■ **Supplied records**:
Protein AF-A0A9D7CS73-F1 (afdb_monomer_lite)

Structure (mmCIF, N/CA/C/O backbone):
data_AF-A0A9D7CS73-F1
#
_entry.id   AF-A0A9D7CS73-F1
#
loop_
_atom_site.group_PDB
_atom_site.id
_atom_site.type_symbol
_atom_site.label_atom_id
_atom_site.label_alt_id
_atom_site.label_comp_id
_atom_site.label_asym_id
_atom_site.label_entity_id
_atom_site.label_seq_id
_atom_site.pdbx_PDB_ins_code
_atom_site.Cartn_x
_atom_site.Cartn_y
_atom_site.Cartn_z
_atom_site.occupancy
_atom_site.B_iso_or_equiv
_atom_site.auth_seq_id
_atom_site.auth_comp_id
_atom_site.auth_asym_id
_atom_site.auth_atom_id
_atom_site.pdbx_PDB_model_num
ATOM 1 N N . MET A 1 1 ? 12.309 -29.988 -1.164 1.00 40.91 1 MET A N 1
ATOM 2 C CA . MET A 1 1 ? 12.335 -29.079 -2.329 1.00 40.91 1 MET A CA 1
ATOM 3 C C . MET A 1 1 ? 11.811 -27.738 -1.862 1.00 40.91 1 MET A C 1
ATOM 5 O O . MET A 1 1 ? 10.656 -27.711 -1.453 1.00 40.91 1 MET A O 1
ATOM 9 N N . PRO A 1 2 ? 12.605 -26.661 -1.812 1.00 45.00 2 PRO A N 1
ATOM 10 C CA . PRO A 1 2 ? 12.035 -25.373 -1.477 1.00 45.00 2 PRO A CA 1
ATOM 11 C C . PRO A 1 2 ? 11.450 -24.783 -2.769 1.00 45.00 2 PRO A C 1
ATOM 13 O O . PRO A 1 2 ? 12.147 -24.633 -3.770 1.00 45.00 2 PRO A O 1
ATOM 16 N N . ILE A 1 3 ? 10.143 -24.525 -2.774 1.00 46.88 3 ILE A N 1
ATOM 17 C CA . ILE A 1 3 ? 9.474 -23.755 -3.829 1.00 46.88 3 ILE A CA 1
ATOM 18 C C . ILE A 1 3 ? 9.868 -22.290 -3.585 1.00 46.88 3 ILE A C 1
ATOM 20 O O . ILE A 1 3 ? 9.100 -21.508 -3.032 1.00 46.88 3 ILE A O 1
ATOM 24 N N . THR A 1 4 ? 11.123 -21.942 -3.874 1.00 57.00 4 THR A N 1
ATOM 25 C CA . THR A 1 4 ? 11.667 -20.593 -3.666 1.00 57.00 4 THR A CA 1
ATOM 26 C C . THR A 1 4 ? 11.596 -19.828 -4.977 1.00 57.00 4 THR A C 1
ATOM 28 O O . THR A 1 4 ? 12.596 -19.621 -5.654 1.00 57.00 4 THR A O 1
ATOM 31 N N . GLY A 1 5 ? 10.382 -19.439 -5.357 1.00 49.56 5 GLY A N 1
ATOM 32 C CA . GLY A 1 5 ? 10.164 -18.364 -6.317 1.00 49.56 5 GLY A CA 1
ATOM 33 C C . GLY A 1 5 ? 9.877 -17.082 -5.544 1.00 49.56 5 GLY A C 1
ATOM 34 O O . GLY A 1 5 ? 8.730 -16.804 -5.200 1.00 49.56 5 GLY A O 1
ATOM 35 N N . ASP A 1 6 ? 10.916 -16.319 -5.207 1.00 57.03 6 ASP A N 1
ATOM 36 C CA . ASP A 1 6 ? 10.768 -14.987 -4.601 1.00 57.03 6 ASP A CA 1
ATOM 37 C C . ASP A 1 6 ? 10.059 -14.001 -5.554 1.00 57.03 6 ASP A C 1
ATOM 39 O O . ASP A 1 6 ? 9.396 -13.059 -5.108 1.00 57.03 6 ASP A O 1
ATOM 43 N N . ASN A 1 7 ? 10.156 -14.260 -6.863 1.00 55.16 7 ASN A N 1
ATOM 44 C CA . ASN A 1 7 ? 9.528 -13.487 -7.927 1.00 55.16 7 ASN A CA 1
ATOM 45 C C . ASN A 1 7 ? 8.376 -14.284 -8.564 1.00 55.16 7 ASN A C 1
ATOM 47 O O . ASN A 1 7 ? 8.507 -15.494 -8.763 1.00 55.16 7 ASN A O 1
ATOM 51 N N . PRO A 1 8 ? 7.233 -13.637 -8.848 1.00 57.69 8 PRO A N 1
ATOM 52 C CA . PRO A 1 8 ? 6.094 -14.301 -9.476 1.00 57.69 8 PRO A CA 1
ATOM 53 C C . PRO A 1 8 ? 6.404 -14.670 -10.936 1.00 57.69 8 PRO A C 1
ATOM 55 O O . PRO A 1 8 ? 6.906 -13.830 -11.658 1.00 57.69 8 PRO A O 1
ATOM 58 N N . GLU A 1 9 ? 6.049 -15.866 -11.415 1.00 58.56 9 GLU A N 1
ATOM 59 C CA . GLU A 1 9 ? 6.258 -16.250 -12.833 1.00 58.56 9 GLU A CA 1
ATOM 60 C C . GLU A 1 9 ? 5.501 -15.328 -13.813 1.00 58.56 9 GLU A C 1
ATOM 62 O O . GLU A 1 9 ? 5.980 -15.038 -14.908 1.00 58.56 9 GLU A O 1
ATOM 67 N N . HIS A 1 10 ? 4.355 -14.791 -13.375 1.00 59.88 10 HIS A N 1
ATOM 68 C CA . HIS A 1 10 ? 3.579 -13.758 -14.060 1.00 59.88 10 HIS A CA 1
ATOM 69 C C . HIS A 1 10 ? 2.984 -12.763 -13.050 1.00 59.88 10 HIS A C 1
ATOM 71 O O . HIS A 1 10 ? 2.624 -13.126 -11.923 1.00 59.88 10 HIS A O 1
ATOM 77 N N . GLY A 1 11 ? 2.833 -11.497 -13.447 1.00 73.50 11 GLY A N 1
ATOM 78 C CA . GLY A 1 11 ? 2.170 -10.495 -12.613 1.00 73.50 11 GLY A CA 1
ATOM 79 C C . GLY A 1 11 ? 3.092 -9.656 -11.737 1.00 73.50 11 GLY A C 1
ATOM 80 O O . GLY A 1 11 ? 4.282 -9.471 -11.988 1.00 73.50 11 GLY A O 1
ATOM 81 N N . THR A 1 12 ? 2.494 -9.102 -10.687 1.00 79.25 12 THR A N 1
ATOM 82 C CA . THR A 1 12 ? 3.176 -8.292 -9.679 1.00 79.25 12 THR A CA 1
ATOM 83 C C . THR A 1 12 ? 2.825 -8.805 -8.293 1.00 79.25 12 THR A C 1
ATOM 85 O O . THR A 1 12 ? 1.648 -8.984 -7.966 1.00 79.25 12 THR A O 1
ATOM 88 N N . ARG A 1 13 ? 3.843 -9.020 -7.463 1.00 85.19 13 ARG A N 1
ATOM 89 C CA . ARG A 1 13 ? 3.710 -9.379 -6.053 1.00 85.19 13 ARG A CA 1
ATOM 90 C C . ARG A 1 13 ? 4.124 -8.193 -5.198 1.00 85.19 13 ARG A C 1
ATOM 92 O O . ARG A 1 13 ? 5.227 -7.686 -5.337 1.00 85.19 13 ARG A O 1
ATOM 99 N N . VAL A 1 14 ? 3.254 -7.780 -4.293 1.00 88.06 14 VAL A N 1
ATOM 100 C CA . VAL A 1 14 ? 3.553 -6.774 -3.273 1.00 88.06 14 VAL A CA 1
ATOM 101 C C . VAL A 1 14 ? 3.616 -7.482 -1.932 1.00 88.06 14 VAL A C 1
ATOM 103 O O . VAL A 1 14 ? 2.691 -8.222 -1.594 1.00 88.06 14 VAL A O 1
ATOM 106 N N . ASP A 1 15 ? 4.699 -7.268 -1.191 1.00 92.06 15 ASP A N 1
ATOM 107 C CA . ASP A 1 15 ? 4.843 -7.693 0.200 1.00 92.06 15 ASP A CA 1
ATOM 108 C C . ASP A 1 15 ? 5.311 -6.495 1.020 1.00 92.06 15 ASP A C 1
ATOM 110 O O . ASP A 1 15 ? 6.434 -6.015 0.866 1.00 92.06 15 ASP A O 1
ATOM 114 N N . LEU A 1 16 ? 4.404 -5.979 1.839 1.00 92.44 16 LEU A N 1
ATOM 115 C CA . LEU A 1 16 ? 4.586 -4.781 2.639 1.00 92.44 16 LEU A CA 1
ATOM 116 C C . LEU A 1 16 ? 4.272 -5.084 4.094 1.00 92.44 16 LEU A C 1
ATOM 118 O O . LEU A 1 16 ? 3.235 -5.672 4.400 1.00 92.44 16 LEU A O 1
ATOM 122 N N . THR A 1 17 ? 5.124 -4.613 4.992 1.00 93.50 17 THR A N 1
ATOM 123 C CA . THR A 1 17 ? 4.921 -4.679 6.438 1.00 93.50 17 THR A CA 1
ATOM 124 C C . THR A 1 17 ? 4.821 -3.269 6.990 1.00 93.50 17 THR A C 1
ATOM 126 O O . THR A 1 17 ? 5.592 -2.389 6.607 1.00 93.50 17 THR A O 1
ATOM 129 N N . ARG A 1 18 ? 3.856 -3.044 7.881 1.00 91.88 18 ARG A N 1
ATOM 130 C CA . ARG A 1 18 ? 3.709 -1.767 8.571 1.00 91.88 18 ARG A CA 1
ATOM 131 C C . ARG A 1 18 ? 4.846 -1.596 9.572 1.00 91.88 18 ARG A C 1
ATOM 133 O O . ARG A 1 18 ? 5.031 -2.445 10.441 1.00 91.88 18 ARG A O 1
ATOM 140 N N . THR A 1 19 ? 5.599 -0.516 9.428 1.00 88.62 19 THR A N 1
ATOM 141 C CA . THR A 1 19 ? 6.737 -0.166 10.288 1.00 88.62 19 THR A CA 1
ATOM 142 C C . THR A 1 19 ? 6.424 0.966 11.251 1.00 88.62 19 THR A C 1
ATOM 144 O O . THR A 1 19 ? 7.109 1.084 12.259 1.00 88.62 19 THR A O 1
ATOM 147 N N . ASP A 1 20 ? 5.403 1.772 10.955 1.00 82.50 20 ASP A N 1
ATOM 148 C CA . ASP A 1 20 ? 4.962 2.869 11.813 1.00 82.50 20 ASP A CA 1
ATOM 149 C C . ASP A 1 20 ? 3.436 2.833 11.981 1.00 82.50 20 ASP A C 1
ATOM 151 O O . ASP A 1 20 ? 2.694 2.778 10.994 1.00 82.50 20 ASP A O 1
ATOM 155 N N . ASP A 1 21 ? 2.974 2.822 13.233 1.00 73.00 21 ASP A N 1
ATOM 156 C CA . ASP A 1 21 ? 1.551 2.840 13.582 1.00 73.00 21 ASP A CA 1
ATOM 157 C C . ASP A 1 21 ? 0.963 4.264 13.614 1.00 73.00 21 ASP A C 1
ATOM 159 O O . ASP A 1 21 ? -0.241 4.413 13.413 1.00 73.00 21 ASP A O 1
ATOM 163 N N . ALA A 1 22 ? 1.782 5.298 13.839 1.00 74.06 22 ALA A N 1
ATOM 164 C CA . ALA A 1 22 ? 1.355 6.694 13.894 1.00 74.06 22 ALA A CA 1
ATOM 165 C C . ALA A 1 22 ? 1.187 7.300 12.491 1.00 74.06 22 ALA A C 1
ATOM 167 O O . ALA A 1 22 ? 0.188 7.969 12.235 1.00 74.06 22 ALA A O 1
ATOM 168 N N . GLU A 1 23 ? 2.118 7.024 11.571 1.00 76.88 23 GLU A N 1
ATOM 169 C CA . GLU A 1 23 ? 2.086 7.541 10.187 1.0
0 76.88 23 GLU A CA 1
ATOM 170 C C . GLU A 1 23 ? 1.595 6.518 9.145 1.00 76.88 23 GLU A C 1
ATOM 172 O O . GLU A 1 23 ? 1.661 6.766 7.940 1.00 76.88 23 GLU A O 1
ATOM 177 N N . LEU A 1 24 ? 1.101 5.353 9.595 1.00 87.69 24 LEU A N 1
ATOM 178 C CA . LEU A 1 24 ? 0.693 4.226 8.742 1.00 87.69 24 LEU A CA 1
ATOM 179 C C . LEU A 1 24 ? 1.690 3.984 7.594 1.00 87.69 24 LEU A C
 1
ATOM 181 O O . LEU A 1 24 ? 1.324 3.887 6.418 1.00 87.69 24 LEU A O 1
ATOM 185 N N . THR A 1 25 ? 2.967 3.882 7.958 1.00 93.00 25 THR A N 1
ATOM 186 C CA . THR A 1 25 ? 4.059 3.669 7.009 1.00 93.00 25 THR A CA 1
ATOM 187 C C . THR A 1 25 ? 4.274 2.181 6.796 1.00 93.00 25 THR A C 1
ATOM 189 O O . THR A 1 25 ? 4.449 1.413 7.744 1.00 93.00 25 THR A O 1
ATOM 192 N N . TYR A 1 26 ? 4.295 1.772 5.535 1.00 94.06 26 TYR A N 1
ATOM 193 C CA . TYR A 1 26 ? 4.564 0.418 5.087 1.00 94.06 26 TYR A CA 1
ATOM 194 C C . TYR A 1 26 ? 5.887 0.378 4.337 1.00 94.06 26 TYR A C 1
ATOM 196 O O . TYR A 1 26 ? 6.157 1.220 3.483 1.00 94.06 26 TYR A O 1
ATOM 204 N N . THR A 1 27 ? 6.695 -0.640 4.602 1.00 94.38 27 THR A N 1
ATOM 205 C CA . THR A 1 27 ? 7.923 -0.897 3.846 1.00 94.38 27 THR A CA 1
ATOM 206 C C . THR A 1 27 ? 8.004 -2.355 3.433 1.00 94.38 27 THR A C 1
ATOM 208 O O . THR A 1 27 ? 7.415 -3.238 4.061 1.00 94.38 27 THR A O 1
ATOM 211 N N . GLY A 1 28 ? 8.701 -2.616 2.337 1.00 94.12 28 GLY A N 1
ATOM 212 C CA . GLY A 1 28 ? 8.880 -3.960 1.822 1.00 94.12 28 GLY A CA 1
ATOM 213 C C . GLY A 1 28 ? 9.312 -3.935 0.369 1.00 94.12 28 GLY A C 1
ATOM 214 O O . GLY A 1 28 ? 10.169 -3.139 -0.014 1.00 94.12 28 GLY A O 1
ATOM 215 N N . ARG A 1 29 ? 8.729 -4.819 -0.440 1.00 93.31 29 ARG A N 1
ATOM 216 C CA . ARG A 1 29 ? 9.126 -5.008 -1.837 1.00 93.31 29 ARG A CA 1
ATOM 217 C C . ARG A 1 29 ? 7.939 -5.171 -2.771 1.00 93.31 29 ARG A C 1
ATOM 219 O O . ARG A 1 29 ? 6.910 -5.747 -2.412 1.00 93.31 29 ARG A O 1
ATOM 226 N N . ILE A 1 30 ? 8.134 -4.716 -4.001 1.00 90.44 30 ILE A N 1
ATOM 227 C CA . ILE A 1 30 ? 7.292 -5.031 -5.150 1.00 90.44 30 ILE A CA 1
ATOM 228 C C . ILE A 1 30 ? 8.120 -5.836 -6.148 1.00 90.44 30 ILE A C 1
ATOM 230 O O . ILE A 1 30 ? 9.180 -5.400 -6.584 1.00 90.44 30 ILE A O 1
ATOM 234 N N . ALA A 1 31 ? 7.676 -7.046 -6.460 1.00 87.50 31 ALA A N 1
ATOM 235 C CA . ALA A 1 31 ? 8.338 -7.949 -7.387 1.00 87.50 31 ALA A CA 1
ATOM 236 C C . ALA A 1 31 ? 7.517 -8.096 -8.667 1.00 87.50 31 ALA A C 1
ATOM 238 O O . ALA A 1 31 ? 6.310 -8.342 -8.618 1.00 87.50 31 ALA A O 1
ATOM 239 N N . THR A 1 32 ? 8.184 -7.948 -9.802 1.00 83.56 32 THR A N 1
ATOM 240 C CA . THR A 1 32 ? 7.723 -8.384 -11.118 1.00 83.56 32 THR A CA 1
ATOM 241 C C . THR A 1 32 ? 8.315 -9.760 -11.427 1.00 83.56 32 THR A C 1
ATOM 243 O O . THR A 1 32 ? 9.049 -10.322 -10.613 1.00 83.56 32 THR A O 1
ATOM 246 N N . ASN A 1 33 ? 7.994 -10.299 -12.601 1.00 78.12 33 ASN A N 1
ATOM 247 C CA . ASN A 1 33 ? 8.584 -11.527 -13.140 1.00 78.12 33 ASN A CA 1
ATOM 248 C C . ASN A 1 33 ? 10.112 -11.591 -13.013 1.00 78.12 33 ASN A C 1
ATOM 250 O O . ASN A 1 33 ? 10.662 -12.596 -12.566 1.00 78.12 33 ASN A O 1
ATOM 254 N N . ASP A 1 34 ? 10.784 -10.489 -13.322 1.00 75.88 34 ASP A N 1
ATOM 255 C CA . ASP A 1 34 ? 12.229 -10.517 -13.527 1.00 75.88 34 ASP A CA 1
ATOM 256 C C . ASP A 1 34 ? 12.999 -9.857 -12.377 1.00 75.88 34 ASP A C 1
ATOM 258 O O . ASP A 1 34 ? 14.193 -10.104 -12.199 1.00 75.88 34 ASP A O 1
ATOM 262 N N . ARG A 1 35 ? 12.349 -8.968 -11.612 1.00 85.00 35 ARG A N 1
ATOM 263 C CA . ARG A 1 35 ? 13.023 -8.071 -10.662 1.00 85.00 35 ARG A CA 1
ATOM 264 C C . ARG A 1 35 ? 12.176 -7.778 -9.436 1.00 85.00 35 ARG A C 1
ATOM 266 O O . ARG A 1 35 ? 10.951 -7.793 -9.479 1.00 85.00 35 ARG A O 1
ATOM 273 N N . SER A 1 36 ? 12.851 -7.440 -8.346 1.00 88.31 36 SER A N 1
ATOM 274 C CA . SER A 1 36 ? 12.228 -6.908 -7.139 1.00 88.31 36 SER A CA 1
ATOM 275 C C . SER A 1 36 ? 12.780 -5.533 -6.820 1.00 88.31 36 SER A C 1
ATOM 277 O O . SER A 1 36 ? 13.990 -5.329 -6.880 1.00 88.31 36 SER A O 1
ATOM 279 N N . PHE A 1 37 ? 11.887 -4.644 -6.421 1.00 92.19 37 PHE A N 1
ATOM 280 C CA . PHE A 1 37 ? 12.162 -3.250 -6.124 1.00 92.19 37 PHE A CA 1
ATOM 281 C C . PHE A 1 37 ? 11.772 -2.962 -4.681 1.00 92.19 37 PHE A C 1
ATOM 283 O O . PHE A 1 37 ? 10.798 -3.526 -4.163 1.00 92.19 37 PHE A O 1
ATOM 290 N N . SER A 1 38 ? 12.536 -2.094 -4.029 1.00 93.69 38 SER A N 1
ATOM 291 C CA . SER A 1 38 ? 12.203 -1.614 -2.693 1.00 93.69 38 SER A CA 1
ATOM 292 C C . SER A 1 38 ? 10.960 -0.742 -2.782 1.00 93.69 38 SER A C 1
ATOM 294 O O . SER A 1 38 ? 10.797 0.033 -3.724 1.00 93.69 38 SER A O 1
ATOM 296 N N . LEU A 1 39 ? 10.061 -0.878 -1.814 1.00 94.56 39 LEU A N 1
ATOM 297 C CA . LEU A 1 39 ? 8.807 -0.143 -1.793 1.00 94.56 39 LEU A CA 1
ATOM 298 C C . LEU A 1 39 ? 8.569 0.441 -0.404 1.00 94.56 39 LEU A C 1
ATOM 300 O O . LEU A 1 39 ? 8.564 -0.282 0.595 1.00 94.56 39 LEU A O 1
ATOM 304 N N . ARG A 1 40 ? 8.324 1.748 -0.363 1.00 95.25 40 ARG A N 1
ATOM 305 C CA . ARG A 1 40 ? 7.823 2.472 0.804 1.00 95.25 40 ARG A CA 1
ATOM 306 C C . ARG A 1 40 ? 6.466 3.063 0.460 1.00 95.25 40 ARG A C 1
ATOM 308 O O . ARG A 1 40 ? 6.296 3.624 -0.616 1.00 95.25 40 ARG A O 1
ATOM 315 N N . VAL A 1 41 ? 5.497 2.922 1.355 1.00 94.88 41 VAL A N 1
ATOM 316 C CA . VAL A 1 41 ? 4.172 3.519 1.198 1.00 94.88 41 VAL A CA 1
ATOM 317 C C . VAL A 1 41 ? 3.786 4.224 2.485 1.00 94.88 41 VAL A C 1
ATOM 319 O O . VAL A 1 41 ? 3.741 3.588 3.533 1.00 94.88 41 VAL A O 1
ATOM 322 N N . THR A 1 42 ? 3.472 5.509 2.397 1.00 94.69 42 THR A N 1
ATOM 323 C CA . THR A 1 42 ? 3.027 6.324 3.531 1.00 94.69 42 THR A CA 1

■ **To do**: In the entries above, find the line with "ATOM 92 O O" and the line with "ATOM 115 C CA", then restate word for word both of them and every line between, with nothing more.

■ **Output for this exercise**:
ATOM 92 O O . ARG A 1 13 ? 5.227 -7.686 -5.337 1.00 85.19 13 ARG A O 1
ATOM 99 N N . VAL A 1 14 ? 3.254 -7.780 -4.293 1.00 88.06 14 VAL A N 1
ATOM 100 C CA . VAL A 1 14 ? 3.553 -6.774 -3.273 1.00 88.06 14 VAL A CA 1
ATOM 101 C C . VAL A 1 14 ? 3.616 -7.482 -1.932 1.00 88.06 14 VAL A C 1
ATOM 103 O O . VAL A 1 14 ? 2.691 -8.222 -1.594 1.00 88.06 14 VAL A O 1
ATOM 106 N N . ASP A 1 15 ? 4.699 -7.268 -1.191 1.00 92.06 15 ASP A N 1
ATOM 107 C CA . ASP A 1 15 ? 4.843 -7.693 0.200 1.00 92.06 15 ASP A CA 1
ATOM 108 C C . ASP A 1 15 ? 5.311 -6.495 1.020 1.00 92.06 15 ASP A C 1
ATOM 110 O O . ASP A 1 15 ? 6.434 -6.015 0.866 1.00 92.06 15 ASP A O 1
ATOM 114 N N . LEU A 1 16 ? 4.404 -5.979 1.839 1.00 92.44 16 LEU A N 1
ATOM 115 C CA . LEU A 1 16 ? 4.586 -4.781 2.639 1.00 92.44 16 LEU A CA 1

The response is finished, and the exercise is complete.